Romanian Word Counter

Word count for Romanian handling ș/ț diacritic variants

Count words in Romanian text with correct Unicode handling of both comma-below (ș, ț) and the legacy cedilla variants (ş, ţ), plus ă, â, î. Shows words, characters, and sentences. Runs in your browser.

How does it decide what counts as a word?

A word is a run of Romanian letters and digits with internal hyphens and apostrophes kept inside. The counter splits on whitespace and punctuation, so words like și, țară, and într-un are handled correctly.

Romanian uses several diacritic letters — ă, â, î, and the comma-below ș and ț. A frequent pitfall is that older documents encode ș/ț with a cedilla (ş/ţ) instead. Both encodings are valid Unicode letters, so a robust counter must treat every variant as part of a word rather than as a separator. This tool does exactly that and reports accurate word, character, and sentence totals.

How it works

The algorithm treats a word as a maximal run of letters and digits with internal hyphens and apostrophes allowed:

  • It matches [\p{L}\p{N}] runs, permitting an internal - or ' between two such characters.
  • All Romanian diacritics are Unicode letters: comma-below ș/ț (U+0219/U+021B) and cedilla ş/ţ (U+015F/U+0163) alike, plus ă, â, î. Every variant counts as a word character.
  • A hyphen inside a word, as in într-un or s-a, keeps the elided form as one word; a spaced dash used as punctuation separates words.

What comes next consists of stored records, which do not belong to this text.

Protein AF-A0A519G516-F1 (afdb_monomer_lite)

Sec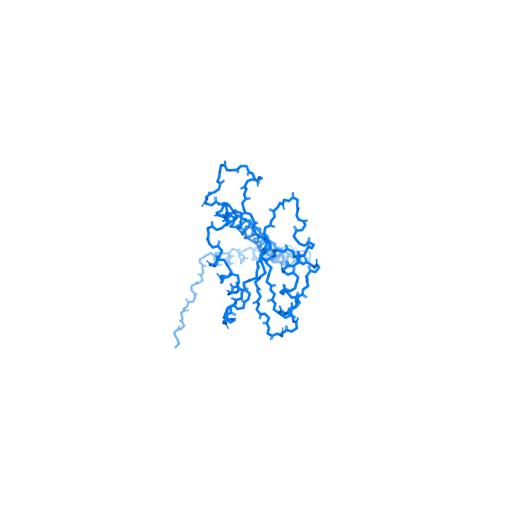ondary structure (DSSP, 8-state):
------PPPHHHHHHHHHHHHHHHHHHHHHHHH--HHHHHHHHHHHHHHHHHHHHHHHHHHHHHHHHHHHHHHHHHHHHHHHHHHHTS-TT-TTS-GGG---EEEEEESS---HHHHHHHH--SS--EEEEEE----HHHHHHHHHHHHHHT-EEEE-S--TTHHHHHHHHHHHHHTTTS--

Structure (mmCIF, N/CA/C/O backbone):
data_AF-A0A519G516-F1
#
_entry.id   AF-A0A519G516-F1
#
loop_
_atom_site.group_PDB
_atom_site.id
_atom_site.type_symbol
_atom_site.label_atom_id
_atom_site.label_alt_id
_atom_site.label_comp_id
_atom_site.label_asym_id
_atom_site.label_entity_id
_atom_site.label_seq_id
_atom_site.pdbx_PDB_ins_code
_atom_site.Cartn_x
_atom_site.Cartn_y
_atom_site.Cartn_z
_atom_site.occupancy
_atom_site.B_iso_or_equiv
_atom_site.auth_seq_id
_atom_site.auth_comp_id
_atom_site.auth_asym_id
_atom_site.auth_atom_id
_atom_site.pdbx_PDB_model_num
ATOM 1 N N . MET A 1 1 ? 13.253 -38.120 -31.723 1.00 42.66 1 MET A N 1
ATOM 2 C CA . MET A 1 1 ? 13.584 -36.685 -31.892 1.00 42.66 1 MET A CA 1
ATOM 3 C C . MET A 1 1 ? 13.440 -36.330 -33.364 1.00 42.66 1 MET A C 1
ATOM 5 O O . MET A 1 1 ? 14.314 -36.656 -34.152 1.00 42.66 1 MET A O 1
ATOM 9 N N . THR A 1 2 ? 12.307 -35.756 -33.767 1.00 56.34 2 THR A N 1
ATOM 10 C CA . THR A 1 2 ? 12.040 -35.376 -35.163 1.00 56.34 2 THR A CA 1
ATOM 11 C C . THR A 1 2 ? 12.524 -33.948 -35.408 1.00 56.34 2 THR A C 1
ATOM 13 O O . THR A 1 2 ? 11.951 -32.991 -34.889 1.00 56.34 2 THR A O 1
ATOM 16 N N . HIS A 1 3 ? 13.603 -33.803 -36.177 1.00 51.62 3 HIS A N 1
ATOM 17 C CA . HIS A 1 3 ? 14.122 -32.510 -36.619 1.00 51.62 3 HIS A CA 1
ATOM 18 C C . HIS A 1 3 ? 13.134 -31.878 -37.609 1.00 51.62 3 HIS A C 1
ATOM 20 O O . HIS A 1 3 ? 13.047 -32.295 -38.761 1.00 51.62 3 HIS A O 1
ATOM 26 N N . HIS A 1 4 ? 12.379 -30.869 -37.175 1.00 57.00 4 HIS A N 1
ATOM 27 C CA . HIS A 1 4 ? 11.585 -30.063 -38.098 1.00 57.00 4 HIS A CA 1
ATOM 28 C C . HIS A 1 4 ? 12.514 -29.067 -38.816 1.00 57.00 4 HIS A C 1
ATOM 30 O O . HIS A 1 4 ? 13.153 -28.251 -38.141 1.00 57.00 4 HIS A O 1
ATOM 36 N N . PRO A 1 5 ? 12.627 -29.102 -40.157 1.00 66.62 5 PRO A N 1
ATOM 37 C CA . PRO A 1 5 ? 13.460 -28.153 -40.881 1.00 66.62 5 PRO A CA 1
ATOM 38 C C . PRO A 1 5 ? 12.877 -26.745 -40.724 1.00 66.62 5 PRO A C 1
ATOM 40 O O . PRO A 1 5 ? 11.738 -26.475 -41.116 1.00 66.62 5 PRO A O 1
ATOM 43 N N . ARG A 1 6 ? 13.660 -25.835 -40.131 1.00 71.81 6 ARG A N 1
ATOM 44 C CA . ARG A 1 6 ? 13.300 -24.417 -40.037 1.00 71.81 6 ARG A CA 1
ATOM 45 C C . ARG A 1 6 ? 13.251 -23.848 -41.452 1.00 71.81 6 ARG A C 1
ATOM 47 O O . ARG A 1 6 ? 14.284 -23.681 -42.092 1.00 71.81 6 ARG A O 1
ATOM 54 N N . ARG A 1 7 ? 12.045 -23.558 -41.943 1.00 76.56 7 ARG A N 1
ATOM 55 C CA . ARG A 1 7 ? 11.864 -22.849 -43.211 1.00 76.56 7 ARG A CA 1
ATOM 56 C C . ARG A 1 7 ? 12.440 -21.445 -43.057 1.00 76.56 7 ARG A C 1
ATOM 58 O O . ARG A 1 7 ? 11.971 -20.672 -42.225 1.00 76.56 7 ARG A O 1
ATOM 65 N N . ILE A 1 8 ? 13.468 -21.138 -43.840 1.00 78.06 8 ILE A N 1
ATOM 66 C CA . ILE A 1 8 ? 14.042 -19.795 -43.892 1.00 78.06 8 ILE A CA 1
ATOM 67 C C . ILE A 1 8 ? 12.964 -18.856 -44.463 1.00 78.06 8 ILE A C 1
ATOM 69 O O . ILE A 1 8 ? 12.365 -19.184 -45.493 1.00 78.06 8 ILE A O 1
ATOM 73 N N . PRO A 1 9 ? 12.671 -17.714 -43.815 1.00 83.06 9 PRO A N 1
ATOM 74 C CA . PRO A 1 9 ? 11.715 -16.749 -44.338 1.00 83.06 9 PRO A CA 1
ATOM 75 C C . PRO A 1 9 ? 12.136 -16.276 -45.733 1.00 83.06 9 PRO A C 1
ATOM 77 O O . PRO A 1 9 ? 13.305 -15.965 -45.962 1.00 83.06 9 PRO A O 1
ATOM 80 N N . ARG A 1 10 ? 11.181 -16.160 -46.665 1.00 83.38 10 ARG A N 1
ATOM 81 C CA . ARG A 1 10 ? 11.438 -15.643 -48.026 1.00 83.38 10 ARG A CA 1
ATOM 82 C C . ARG A 1 10 ? 12.112 -14.263 -48.007 1.00 83.38 10 ARG A C 1
ATOM 84 O O . ARG A 1 10 ? 12.936 -13.971 -48.865 1.00 83.38 10 ARG A O 1
ATOM 91 N N . SER A 1 11 ? 11.815 -13.451 -46.991 1.00 79.94 11 SER A N 1
ATOM 92 C CA . SER A 1 11 ? 12.451 -12.152 -46.760 1.00 79.94 11 SER A CA 1
ATOM 93 C C . SER A 1 11 ? 13.943 -12.262 -46.442 1.00 79.94 11 SER A C 1
ATOM 95 O O . SER A 1 11 ? 14.722 -11.460 -46.941 1.00 79.94 11 SER A O 1
ATOM 97 N N . THR A 1 12 ? 14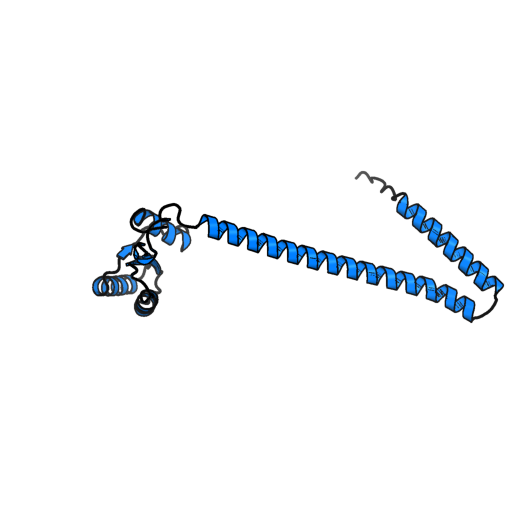.370 -13.267 -45.674 1.00 82.44 12 THR A N 1
ATOM 98 C CA . THR A 1 12 ? 15.790 -13.486 -45.367 1.00 82.44 12 THR A CA 1
ATOM 99 C C . THR A 1 12 ? 16.568 -13.838 -46.630 1.00 82.44 12 THR A C 1
ATOM 101 O O . THR A 1 12 ? 17.629 -13.272 -46.861 1.00 82.44 12 THR A O 1
ATOM 104 N N . VAL A 1 13 ? 16.010 -14.705 -47.480 1.00 85.81 13 VAL A N 1
ATOM 105 C CA . VAL A 1 13 ? 16.645 -15.095 -48.749 1.00 85.81 13 VAL A CA 1
ATOM 106 C C . VAL A 1 13 ? 16.794 -13.893 -49.686 1.00 85.81 13 VAL A C 1
ATOM 108 O O . VAL A 1 13 ? 17.876 -13.672 -50.222 1.00 85.81 13 VAL A O 1
ATOM 111 N N . LEU A 1 14 ? 15.742 -13.081 -49.840 1.00 86.44 14 LEU A N 1
ATOM 112 C CA . LEU A 1 14 ? 15.774 -11.882 -50.687 1.00 86.44 14 LEU A CA 1
ATOM 113 C C . LEU A 1 14 ? 16.786 -10.841 -50.192 1.00 86.44 14 LEU A C 1
ATOM 115 O O . LEU A 1 14 ? 17.541 -10.293 -50.992 1.00 86.44 14 LEU A O 1
ATOM 119 N N . VAL A 1 15 ? 16.837 -10.597 -48.880 1.00 82.88 15 VAL A N 1
ATOM 120 C CA . VAL A 1 15 ? 17.799 -9.658 -48.284 1.00 82.88 15 VAL A CA 1
ATOM 121 C C . VAL A 1 15 ? 19.230 -10.160 -48.473 1.00 82.88 15 VAL A C 1
ATOM 123 O O . VAL A 1 15 ? 20.093 -9.378 -48.864 1.00 82.88 15 VAL A O 1
ATOM 126 N N . SER A 1 16 ? 19.489 -11.453 -48.259 1.00 82.31 16 SER A N 1
ATOM 127 C CA . SER A 1 16 ? 20.813 -12.039 -48.495 1.00 82.31 16 SER A CA 1
ATOM 128 C C . SER A 1 16 ? 21.248 -11.899 -49.953 1.00 82.31 16 SER A C 1
ATOM 130 O O . SER A 1 16 ? 22.359 -11.441 -50.195 1.00 82.31 16 SER A O 1
ATOM 132 N N . LEU A 1 17 ? 20.369 -12.211 -50.912 1.00 90.00 17 LEU A N 1
ATOM 133 C CA . LEU A 1 17 ? 20.662 -12.061 -52.342 1.00 90.00 17 LEU A CA 1
ATOM 134 C C . LEU A 1 17 ? 20.984 -10.611 -52.714 1.00 90.00 17 LEU A C 1
ATOM 136 O O . LEU A 1 17 ? 21.973 -10.363 -53.402 1.00 90.00 17 LEU A O 1
ATOM 140 N N . LEU A 1 18 ? 20.193 -9.653 -52.223 1.00 89.50 18 LEU A N 1
ATOM 141 C CA . LEU A 1 18 ? 20.431 -8.230 -52.465 1.00 89.50 18 LEU A CA 1
ATOM 142 C C . LEU A 1 18 ? 21.806 -7.791 -51.940 1.00 89.50 18 LEU A C 1
ATOM 144 O O . LEU A 1 18 ? 22.554 -7.129 -52.657 1.00 89.50 18 LEU A O 1
ATOM 148 N N . TRP A 1 19 ? 22.167 -8.194 -50.719 1.00 84.31 19 TRP A N 1
ATOM 149 C CA . TRP A 1 19 ? 23.478 -7.880 -50.145 1.00 84.31 19 TRP A CA 1
ATOM 150 C C . TRP A 1 19 ? 24.628 -8.515 -50.923 1.00 84.31 19 TRP A C 1
ATOM 152 O O . TRP A 1 19 ? 25.651 -7.863 -51.121 1.00 84.31 19 TRP A O 1
ATOM 162 N N . THR A 1 20 ? 24.466 -9.751 -51.399 1.00 86.56 20 THR A N 1
ATOM 163 C CA . THR A 1 20 ? 25.477 -10.411 -52.233 1.00 86.56 20 THR A CA 1
ATOM 164 C C . THR A 1 20 ? 25.689 -9.665 -53.550 1.00 86.56 20 THR A C 1
ATOM 166 O O . THR A 1 20 ? 2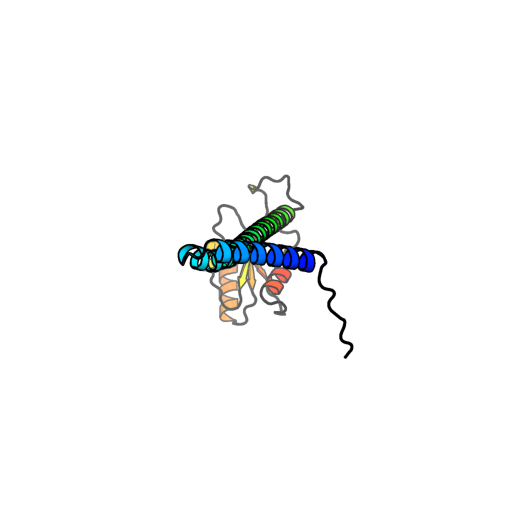6.834 -9.446 -53.939 1.00 86.56 20 THR A O 1
ATOM 169 N N . ILE A 1 21 ? 24.613 -9.213 -54.204 1.00 90.56 21 ILE A N 1
ATOM 170 C CA . ILE A 1 21 ? 24.694 -8.431 -55.448 1.00 90.56 21 ILE A CA 1
ATOM 171 C C . ILE A 1 21 ? 25.404 -7.093 -55.205 1.00 90.56 21 ILE A C 1
ATOM 173 O O . ILE A 1 21 ? 26.313 -6.736 -55.952 1.00 90.56 21 ILE A O 1
ATOM 177 N N . LEU A 1 22 ? 25.036 -6.372 -54.140 1.00 85.81 22 LEU A N 1
ATOM 178 C CA . LEU A 1 22 ? 25.654 -5.088 -53.796 1.00 85.81 22 LEU A CA 1
ATOM 179 C C . LEU A 1 22 ? 27.142 -5.234 -53.453 1.00 85.81 22 LEU A C 1
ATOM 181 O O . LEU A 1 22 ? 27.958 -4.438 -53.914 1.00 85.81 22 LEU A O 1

Characters are counted two ways: every character including spaces, and the length with whitespace removed. Sentences are counted by collapsing runs of terminal punctuation (., !, ?, ) so an ellipsis or a ?! combo counts as one boundary.

Example

The text:

Într-o țară frumoasă, copiii s-au jucat… Nu-i așa?

contains the words Într-o, țară, frumoasă, copiii, s-au, jucat, Nu-i, așa — eight words. The elided forms Într-o, s-au, and Nu-i each count as one word because the hyphen has no surrounding spaces.

Notes

  • Because the comma-below and cedilla letters are unified at the word-class level, a document that mixes both encodings still counts correctly.
  • Numbers like 2026 count as one word; a number glued to a suffix by a hyphen, such as anii-1990, stays one compound word.